I think it’s a great idea. Douglas won an Oscar the first time around for Wall Street playing this character, and I have to wonder if he might not become the first actor to win twice for playing the same character. Has it ever happened? No, says Hammond:
If Douglas does manage a nomination, the odds are longer for a win. Douglas already has two Oscars, including one as producer of the 1975 Best Picture, One Flew Over The Cuckoo’s Nest. His 1987 Best Actor Oscar for Wall Street reps his only recognition and nomination for acting. No thesp has ever won two Oscars for playing the same character, although four, to my count, have been in contention twice for essaying the same role. (Al Pacino as Michael Corleone was nominated for Supporting Actor in 1972 for The Godfather and upped to lead actor in 1974’s The Godfather Part ll. Peter O’Toole played King Henry ll in two unrelated films, Becket (1964) and again in The Lion In Winter (1968), winning Best Actor noms for both. Bing Crosby took back to back noms as Father O’Malley in Going My Way (1944) and The Bells Of St. Mary’s (1945), winning for the former. And a quarter of a century passed before Paul Newman finally won as Fast Eddie Felson in The Color Of Money (1986) after first being nominated for the role in 1961’s The Hustler. I always thought Newman was robbed for the latter (Maximilian Schell in Judgment At Nuremberg beat him) so his eventual Felson victory 25 years later was a sweet Oscar moment.

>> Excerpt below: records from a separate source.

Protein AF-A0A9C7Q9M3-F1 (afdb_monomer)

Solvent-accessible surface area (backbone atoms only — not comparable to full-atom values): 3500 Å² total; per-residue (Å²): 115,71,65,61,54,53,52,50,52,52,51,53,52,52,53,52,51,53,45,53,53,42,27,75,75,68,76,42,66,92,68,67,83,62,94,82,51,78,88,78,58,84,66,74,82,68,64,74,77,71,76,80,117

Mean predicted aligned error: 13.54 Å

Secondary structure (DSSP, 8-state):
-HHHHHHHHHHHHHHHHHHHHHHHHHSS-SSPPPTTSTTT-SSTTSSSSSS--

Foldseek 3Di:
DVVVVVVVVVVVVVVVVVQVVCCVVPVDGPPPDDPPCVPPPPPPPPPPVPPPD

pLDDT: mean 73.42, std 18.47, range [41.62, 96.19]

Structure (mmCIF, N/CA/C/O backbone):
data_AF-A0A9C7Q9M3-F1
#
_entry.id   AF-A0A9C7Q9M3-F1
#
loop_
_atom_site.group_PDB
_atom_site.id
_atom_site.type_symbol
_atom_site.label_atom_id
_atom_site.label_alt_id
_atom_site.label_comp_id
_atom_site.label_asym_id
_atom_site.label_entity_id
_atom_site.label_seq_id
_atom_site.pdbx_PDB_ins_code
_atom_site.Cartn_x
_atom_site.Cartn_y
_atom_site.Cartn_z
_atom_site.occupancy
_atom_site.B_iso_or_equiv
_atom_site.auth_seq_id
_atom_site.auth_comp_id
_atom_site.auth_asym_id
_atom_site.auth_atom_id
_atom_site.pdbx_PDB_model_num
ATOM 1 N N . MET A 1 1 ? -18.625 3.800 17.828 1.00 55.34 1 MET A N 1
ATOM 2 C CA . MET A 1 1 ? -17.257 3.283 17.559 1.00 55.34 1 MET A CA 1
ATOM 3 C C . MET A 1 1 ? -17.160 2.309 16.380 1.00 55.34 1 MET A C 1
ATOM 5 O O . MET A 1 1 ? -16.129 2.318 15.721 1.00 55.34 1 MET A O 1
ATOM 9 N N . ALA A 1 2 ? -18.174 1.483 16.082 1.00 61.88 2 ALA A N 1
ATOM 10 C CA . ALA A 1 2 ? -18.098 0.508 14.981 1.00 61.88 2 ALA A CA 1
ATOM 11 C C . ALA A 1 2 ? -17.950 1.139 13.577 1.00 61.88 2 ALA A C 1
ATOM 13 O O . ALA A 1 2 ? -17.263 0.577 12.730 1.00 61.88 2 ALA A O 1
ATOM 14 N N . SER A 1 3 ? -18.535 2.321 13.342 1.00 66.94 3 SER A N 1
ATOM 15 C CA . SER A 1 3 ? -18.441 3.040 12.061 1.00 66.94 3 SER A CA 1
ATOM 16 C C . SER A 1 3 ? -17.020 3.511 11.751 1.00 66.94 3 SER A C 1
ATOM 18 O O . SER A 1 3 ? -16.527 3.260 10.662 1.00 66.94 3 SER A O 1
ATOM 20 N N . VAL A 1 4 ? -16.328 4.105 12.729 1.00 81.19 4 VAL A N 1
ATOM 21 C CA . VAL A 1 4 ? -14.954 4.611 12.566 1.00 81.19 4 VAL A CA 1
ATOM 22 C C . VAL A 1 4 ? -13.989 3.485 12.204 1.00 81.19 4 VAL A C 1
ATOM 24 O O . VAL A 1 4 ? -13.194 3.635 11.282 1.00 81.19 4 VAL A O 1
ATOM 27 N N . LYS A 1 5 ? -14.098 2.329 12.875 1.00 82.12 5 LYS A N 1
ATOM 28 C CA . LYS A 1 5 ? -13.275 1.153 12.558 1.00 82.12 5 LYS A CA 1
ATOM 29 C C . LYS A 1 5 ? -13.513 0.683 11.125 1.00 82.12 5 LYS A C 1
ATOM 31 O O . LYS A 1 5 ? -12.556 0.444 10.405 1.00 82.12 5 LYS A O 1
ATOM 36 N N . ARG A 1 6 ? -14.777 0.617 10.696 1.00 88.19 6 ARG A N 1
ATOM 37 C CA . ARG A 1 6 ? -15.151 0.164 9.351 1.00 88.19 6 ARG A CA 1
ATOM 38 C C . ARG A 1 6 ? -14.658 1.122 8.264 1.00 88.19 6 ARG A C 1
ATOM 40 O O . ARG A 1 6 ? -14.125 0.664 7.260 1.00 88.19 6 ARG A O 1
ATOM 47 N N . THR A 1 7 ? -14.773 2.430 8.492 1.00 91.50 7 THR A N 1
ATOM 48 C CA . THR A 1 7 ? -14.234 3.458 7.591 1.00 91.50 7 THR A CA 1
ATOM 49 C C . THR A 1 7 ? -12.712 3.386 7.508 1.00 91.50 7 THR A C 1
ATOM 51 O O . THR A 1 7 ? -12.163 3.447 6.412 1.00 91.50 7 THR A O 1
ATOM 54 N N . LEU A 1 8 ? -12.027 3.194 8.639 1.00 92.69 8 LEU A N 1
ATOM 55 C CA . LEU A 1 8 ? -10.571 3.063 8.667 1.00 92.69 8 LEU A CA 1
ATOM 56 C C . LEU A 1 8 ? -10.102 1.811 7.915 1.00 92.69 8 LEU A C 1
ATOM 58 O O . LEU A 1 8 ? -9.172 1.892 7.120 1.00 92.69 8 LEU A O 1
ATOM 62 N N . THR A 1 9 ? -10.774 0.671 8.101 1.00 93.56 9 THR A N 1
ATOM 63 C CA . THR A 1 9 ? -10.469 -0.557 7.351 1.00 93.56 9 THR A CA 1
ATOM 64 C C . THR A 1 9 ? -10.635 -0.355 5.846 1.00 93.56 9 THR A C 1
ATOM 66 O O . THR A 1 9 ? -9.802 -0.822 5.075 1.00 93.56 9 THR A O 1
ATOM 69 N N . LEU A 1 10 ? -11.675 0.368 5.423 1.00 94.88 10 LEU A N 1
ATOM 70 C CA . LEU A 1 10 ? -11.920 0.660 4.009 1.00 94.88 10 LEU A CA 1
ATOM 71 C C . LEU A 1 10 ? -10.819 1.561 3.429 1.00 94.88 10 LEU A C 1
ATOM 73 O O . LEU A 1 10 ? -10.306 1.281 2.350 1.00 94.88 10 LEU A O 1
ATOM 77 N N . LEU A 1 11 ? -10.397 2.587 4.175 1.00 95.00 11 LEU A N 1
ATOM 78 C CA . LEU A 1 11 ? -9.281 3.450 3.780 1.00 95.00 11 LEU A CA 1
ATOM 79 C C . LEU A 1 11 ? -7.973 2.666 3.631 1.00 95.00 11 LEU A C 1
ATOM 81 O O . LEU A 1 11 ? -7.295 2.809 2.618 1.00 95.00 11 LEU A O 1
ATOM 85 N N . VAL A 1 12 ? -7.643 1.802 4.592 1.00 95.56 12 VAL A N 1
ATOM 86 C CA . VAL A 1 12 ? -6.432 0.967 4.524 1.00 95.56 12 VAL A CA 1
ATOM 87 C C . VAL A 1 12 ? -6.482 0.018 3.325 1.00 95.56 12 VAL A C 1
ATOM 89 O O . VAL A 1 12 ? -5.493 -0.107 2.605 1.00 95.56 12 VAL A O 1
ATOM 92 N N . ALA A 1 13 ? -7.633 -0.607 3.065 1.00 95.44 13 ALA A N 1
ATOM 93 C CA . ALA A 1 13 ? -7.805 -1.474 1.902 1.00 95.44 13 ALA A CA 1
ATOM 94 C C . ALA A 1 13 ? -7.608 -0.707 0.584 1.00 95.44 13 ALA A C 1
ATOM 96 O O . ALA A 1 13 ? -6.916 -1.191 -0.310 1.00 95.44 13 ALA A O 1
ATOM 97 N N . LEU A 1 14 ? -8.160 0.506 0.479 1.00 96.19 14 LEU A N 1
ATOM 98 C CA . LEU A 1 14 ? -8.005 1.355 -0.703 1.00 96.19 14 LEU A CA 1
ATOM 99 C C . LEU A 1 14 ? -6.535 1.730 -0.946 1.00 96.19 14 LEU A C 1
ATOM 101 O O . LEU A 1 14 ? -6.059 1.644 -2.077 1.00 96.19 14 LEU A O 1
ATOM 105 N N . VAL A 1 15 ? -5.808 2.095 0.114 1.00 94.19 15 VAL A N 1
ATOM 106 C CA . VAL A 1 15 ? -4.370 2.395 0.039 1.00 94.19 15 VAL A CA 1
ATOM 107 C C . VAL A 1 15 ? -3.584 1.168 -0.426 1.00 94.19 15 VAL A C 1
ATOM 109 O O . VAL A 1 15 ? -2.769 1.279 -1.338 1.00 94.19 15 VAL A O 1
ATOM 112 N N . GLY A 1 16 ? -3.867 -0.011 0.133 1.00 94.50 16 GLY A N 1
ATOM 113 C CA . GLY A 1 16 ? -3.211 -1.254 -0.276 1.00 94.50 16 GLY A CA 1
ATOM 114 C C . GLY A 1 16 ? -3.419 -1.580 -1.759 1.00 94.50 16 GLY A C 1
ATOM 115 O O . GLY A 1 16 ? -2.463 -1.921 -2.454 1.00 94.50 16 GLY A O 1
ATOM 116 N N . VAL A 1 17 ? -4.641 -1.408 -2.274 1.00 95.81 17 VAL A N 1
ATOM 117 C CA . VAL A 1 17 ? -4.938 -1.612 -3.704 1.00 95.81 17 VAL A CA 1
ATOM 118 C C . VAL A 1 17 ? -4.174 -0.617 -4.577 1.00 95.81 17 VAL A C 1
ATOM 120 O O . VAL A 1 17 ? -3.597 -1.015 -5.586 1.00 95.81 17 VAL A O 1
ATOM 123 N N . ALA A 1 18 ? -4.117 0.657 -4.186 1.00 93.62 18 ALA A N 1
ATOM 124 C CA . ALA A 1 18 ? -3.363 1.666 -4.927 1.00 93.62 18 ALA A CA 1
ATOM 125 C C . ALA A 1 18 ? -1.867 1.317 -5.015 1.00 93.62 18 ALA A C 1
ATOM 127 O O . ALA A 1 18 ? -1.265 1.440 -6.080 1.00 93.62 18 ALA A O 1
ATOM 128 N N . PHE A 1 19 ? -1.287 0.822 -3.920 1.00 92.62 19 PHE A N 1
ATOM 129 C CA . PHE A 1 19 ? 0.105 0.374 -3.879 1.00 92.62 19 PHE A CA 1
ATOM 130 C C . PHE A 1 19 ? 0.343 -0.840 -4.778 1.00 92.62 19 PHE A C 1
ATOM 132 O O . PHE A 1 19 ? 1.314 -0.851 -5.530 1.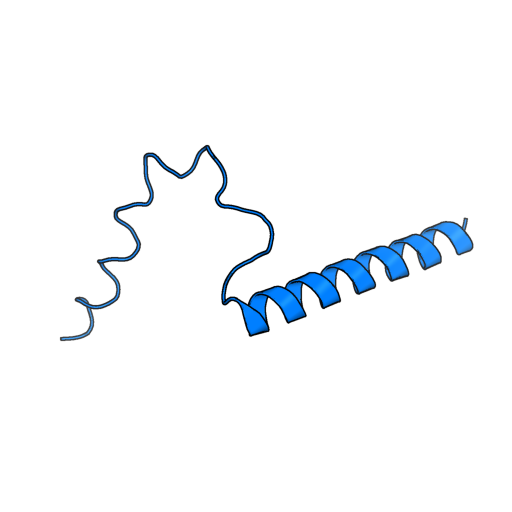00 92.62 19 PHE A O 1
ATOM 139 N N . ALA A 1 20 ? -0.554 -1.829 -4.749 1.00 90.69 20 AL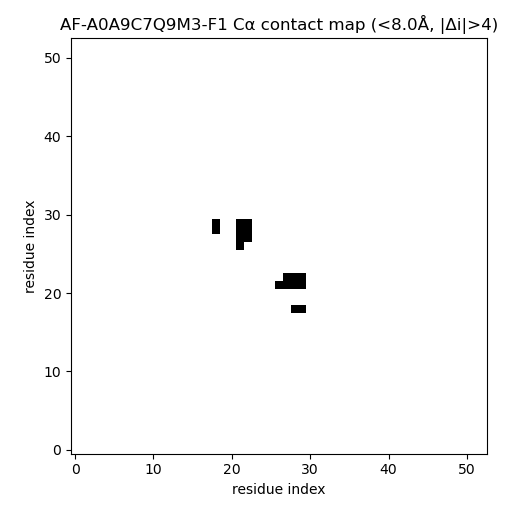A A N 1
ATOM 140 C CA . ALA A 1 20 ? -0.452 -3.010 -5.602 1.00 90.69 20 ALA A CA 1
ATOM 141 C C . ALA A 1 20 ? -0.519 -2.650 -7.096 1.00 90.69 20 ALA A C 1
ATOM 143 O O . ALA A 1 20 ? 0.286 -3.142 -7.883 1.00 90.69 20 ALA A O 1
ATOM 144 N N . VAL A 1 21 ? -1.440 -1.759 -7.483 1.00 94.62 21 VAL A N 1
ATOM 145 C CA . VAL A 1 21 ? -1.552 -1.274 -8.869 1.00 94.62 21 VAL A CA 1
ATOM 146 C C . VAL A 1 21 ? -0.302 -0.502 -9.280 1.00 94.62 21 VAL A C 1
ATOM 148 O O . VAL A 1 21 ? 0.223 -0.731 -10.366 1.00 94.62 21 VAL A O 1
ATOM 151 N N . HIS A 1 22 ? 0.204 0.387 -8.424 1.00 91.69 22 HIS A N 1
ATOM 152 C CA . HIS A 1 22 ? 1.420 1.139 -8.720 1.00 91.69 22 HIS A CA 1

Douglas is the best thing about Wall Street 2 by a long mile, and even though the film has gotten this or that criticism and bombed at the box office, yadda yadda yadda — this isn’t the craziest idea ever floated.
The contrast between the Douglas then and the Douglas now, and Gekko’s own evolution, is significant. It wouldn’t be a sympathy win, in my opinion, but a well deserved one – a very good performance in a not so great film. Finally, Hammond says that the competition is stiff. I agree that it’s stiff, with Geoffrey Rush specifically, but also Christian Bale for The Fighter, Mark Ruffalo for The Kids Are All Right, etc. But I don’t think it’s that stiff.
One thing we know for sure: he has very little chance of being nominated for this role for lead actor.